Create random words, by which I mean random sequence of characters, with a length drawn from a Poisson distribution, with this function:
def poissonlength_words(lam_word): #generating words, length chosen from a Poisson distrib
return ''.join([random.choice(string.ascii_lowercase) for _ in range(np.random.poisson(lam_word))])
(lam_word being the parameter of the Poisson distribution.)
Let's create number_of_sentences variable length sentences from these words (by sentence I mean list of the randomly generated words separated by spaces).
The length of the sentences can also be drawn from a Poisson distribution.
lam_word=5
lam_sentence=1000
number_of_sentences = 10000
sentences = [' '.join([poissonlength_words(lam_word) for _ in range(np.random.poisson(lam_sentence))])
for x in range(number_of_sentences)]
sentences[0] now will start like this:
tptt lxnwf iem fedg wbfdq qaa aqrys szwx zkmukc...
Let's also create names, which we will search for. Let these names be bigrams. The first name (ie first element of bigram) will be n characters, last name (second bigram element) will be m character long, and it will consist of random characters:
def bigramgen(n,m):
return ''.join([random.choice(string.ascii_lowercase) for _ in range(n)])+' '+\
''.join([random.choice(string.ascii_lowercase) for _ in range(m)])
The task
Let's say we want to find sentences where bigrams such as ab c appears.
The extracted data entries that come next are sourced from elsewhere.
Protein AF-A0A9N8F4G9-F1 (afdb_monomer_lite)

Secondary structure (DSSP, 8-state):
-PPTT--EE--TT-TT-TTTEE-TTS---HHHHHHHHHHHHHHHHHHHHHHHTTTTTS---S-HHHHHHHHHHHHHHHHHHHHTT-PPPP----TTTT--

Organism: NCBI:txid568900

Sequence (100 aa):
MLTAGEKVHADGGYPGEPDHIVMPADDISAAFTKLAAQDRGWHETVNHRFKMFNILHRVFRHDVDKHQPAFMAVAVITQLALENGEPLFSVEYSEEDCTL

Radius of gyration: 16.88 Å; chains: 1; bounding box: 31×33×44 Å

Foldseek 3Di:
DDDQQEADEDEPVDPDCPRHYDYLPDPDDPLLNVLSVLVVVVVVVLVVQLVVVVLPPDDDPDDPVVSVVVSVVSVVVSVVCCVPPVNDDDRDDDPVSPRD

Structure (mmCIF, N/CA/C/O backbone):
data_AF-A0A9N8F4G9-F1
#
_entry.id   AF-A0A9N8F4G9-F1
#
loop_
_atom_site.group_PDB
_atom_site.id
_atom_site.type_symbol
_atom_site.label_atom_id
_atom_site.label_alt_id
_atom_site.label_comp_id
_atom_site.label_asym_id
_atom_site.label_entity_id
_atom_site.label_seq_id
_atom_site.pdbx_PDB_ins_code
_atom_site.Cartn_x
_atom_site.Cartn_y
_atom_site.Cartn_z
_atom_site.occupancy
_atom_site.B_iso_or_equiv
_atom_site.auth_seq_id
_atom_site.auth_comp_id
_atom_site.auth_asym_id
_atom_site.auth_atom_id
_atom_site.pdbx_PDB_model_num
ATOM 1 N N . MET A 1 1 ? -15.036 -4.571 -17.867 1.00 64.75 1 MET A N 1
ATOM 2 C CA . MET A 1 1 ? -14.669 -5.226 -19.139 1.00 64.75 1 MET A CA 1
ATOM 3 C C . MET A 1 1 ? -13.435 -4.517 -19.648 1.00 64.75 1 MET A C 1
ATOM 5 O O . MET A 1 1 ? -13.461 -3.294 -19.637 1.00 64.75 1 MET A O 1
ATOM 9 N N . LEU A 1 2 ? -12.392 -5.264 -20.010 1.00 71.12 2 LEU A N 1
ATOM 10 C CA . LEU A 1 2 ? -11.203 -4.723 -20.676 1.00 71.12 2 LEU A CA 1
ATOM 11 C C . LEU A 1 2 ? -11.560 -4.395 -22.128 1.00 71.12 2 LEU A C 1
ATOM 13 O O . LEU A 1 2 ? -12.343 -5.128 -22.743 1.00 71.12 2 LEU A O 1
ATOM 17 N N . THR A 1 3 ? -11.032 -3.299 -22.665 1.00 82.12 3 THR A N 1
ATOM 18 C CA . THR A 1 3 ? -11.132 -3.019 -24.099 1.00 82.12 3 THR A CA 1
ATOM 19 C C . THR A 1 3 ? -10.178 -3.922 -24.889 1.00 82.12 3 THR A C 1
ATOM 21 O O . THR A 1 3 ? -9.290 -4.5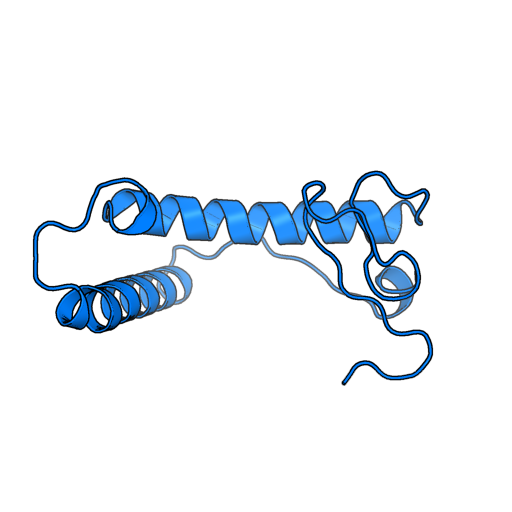71 -24.334 1.00 82.12 3 THR A O 1
ATOM 24 N N . ALA A 1 4 ? -10.399 -4.055 -26.199 1.00 78.50 4 ALA A N 1
ATOM 25 C CA . ALA A 1 4 ? -9.577 -4.931 -27.030 1.00 78.50 4 ALA A CA 1
ATOM 26 C C . ALA A 1 4 ? -8.111 -4.459 -27.027 1.00 78.50 4 ALA A C 1
ATOM 28 O O . ALA A 1 4 ? -7.824 -3.353 -27.476 1.00 78.50 4 ALA A O 1
ATOM 29 N N . GLY A 1 5 ? -7.206 -5.312 -26.538 1.00 77.19 5 GLY A N 1
ATOM 30 C CA . GLY A 1 5 ? -5.779 -5.006 -26.388 1.00 77.19 5 GLY A CA 1
ATOM 31 C C . GLY A 1 5 ? -5.363 -4.571 -24.978 1.00 77.19 5 GLY A C 1
ATOM 32 O O . GLY A 1 5 ? -4.169 -4.559 -24.694 1.00 77.19 5 GLY A O 1
ATOM 33 N N . GLU A 1 6 ? -6.307 -4.283 -24.077 1.00 80.62 6 GLU A N 1
ATOM 34 C CA . GLU A 1 6 ? -6.001 -4.054 -22.662 1.00 80.62 6 GLU A CA 1
ATOM 35 C C . GLU A 1 6 ? -5.750 -5.374 -21.934 1.00 80.62 6 GLU A C 1
ATOM 37 O O . GLU A 1 6 ? -6.490 -6.351 -22.088 1.00 80.62 6 GLU A O 1
ATOM 42 N N . LYS A 1 7 ? -4.731 -5.371 -21.074 1.00 83.75 7 LYS A N 1
ATOM 43 C CA . LYS A 1 7 ? -4.414 -6.482 -20.179 1.00 83.75 7 LYS A CA 1
ATOM 44 C C . LYS A 1 7 ? -4.240 -5.973 -18.754 1.00 83.75 7 LYS A C 1
ATOM 46 O O . LYS A 1 7 ? -3.863 -4.825 -18.532 1.00 83.75 7 LYS A O 1
ATOM 51 N N . VAL A 1 8 ? -4.503 -6.838 -17.783 1.00 81.94 8 VAL A N 1
ATOM 52 C CA . VAL A 1 8 ? -4.321 -6.565 -16.356 1.00 81.94 8 VAL A CA 1
ATOM 53 C C . VAL A 1 8 ? -2.971 -7.107 -15.918 1.00 81.94 8 VAL A C 1
ATOM 55 O O . VAL A 1 8 ? -2.624 -8.244 -16.233 1.00 81.94 8 VAL A O 1
ATOM 58 N N . HIS A 1 9 ? -2.215 -6.322 -15.157 1.00 79.06 9 HIS A N 1
ATOM 59 C CA . HIS A 1 9 ? -1.015 -6.835 -14.510 1.00 79.06 9 HIS A CA 1
ATOM 60 C C . HIS A 1 9 ? -1.395 -7.625 -13.252 1.00 79.06 9 HIS A C 1
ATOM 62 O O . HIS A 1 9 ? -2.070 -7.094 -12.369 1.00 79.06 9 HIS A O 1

We don't want to find dab c or ab cd, only where ab c stands alone.
To test how fast a method is, let's find an ever-increasing number of bigrams, and measure the elapsed time. The number of bigrams we search for can be, for example:
number_of_bigrams_we_search_for = [10,30,50,100,300,500,1000,3000,5000,10000]
Brute force method
Just loop through each bigram, loop through each sentence, use in to find matches. Meanwhile, measure elapsed time with time.time().
bruteforcetime=[]
for number_of_bigrams in number_of_bigrams_we_search_for:
bigrams = [bigramgen(2,1) for _ in range(number_of_bigrams)]
start = time.time()
for bigram in bigrams:
#the core of the brute force method starts here
reslist=[]
for sentencei, sentence in enumerate(sentences):
if ' '+bigram+' ' in sentence:
reslist.append([bigram,sentencei])
#and ends here
end = time.time()
bruteforcetime.append(end-start)
bruteforcetime will hold the number of seconds necessary to find 10, 30, 50 ... bigrams.
Warning: this might take a long time for high number of bigrams.
The sort your stuff to make it quicker method
Let's create an empty set for every word appearing in any of the sentences (using dict comprehension):
worddict={word:set() for sentence in sentences for word in sentence.split(' ')}
To each of these sets, add the index of each word in which it appears:
for sentencei, sentence in enumerate(sentences):
for wordi, word in enumerate(sentence.split(' ')):
worddict[word].add(sentencei)
Note that we only do this once, no matter how many bigrams we search later.
Using this dictionary, we can seach for the sentences where the each part of the bigram appears. This is very fast, since calling a dict value is very fast. We then take the intersection of these sets. When we are searching for ab c, we will have a set of sentence indexes where ab and c both appears.
for bigram in bigrams:
reslist=[]
setlist = [worddict[gram] for gram in target.split(' ')]
intersection = set.intersection(*setlist)
for candidate in intersection:
if bigram in sentences[candidate]:
reslist.append([bigram, candidate])
Let's put the whole thing together, and measure the time elapsed:
logtime=[]
for number_of_bigrams in number_of_bigrams_we_search_for:
bigrams = [bigramgen(2,1) for _ in range(number_of_bigrams)]
start_time=time.time()
worddict={word:set() for sentence in sentences for word in sentence.split(' ')}
for sentencei, sentence in enumerate(sentences):
for wordi, word in enumerate(sentence.split(' ')):
worddict[word].add(sentencei)
for bigram in bigrams:
reslist=[]
setlist = [worddict[gram] for gram in bigram.split(' ')]
intersection = set.intersection(*setlist)
for candidate in intersection:
if bigram in sentences[candidate]:
reslist.append([bigram, candidate])
end_time=time.time()
logtime.append(end_time-start_time)
Warning: this might take a long time for high number of bigrams, but less than the brute force method.
Results
We can plot how much time each method took.
plt.plot(number_of_bigrams_we_search_for, bruteforcetime,label='linear')
plt.plot(number_of_bigrams_we_search_for, logtime,label='log')
plt.legend()
plt.xlabel('Number of bigrams searched')
plt.ylabel('Time elapsed (sec)')
Or, plotting the y axis on a log scale:
plt.plot(number_of_bigrams_we_search_for, bruteforcetime,label='linear')
plt.plot(number_of_bigrams_we_search_for, logtime,label='log')
plt.yscale('log')
plt.legend()
plt.xlabel('Number of bigrams searched')
plt.ylabel('Time elapsed (sec)')
Giving us the plots:
Making the worddict dictionary takes a lot of time, and is a disadvantage when searching for a small number of names. There is a point however, that the corpus is big enough and the number of names we are searching for is high enough that this time is compensated by the speed of searching in it, compared to the brute force method. So, if these conditions are satisfied, I recommend using this method.
(Notebook available here.)

How to identify substrings in the order of the string?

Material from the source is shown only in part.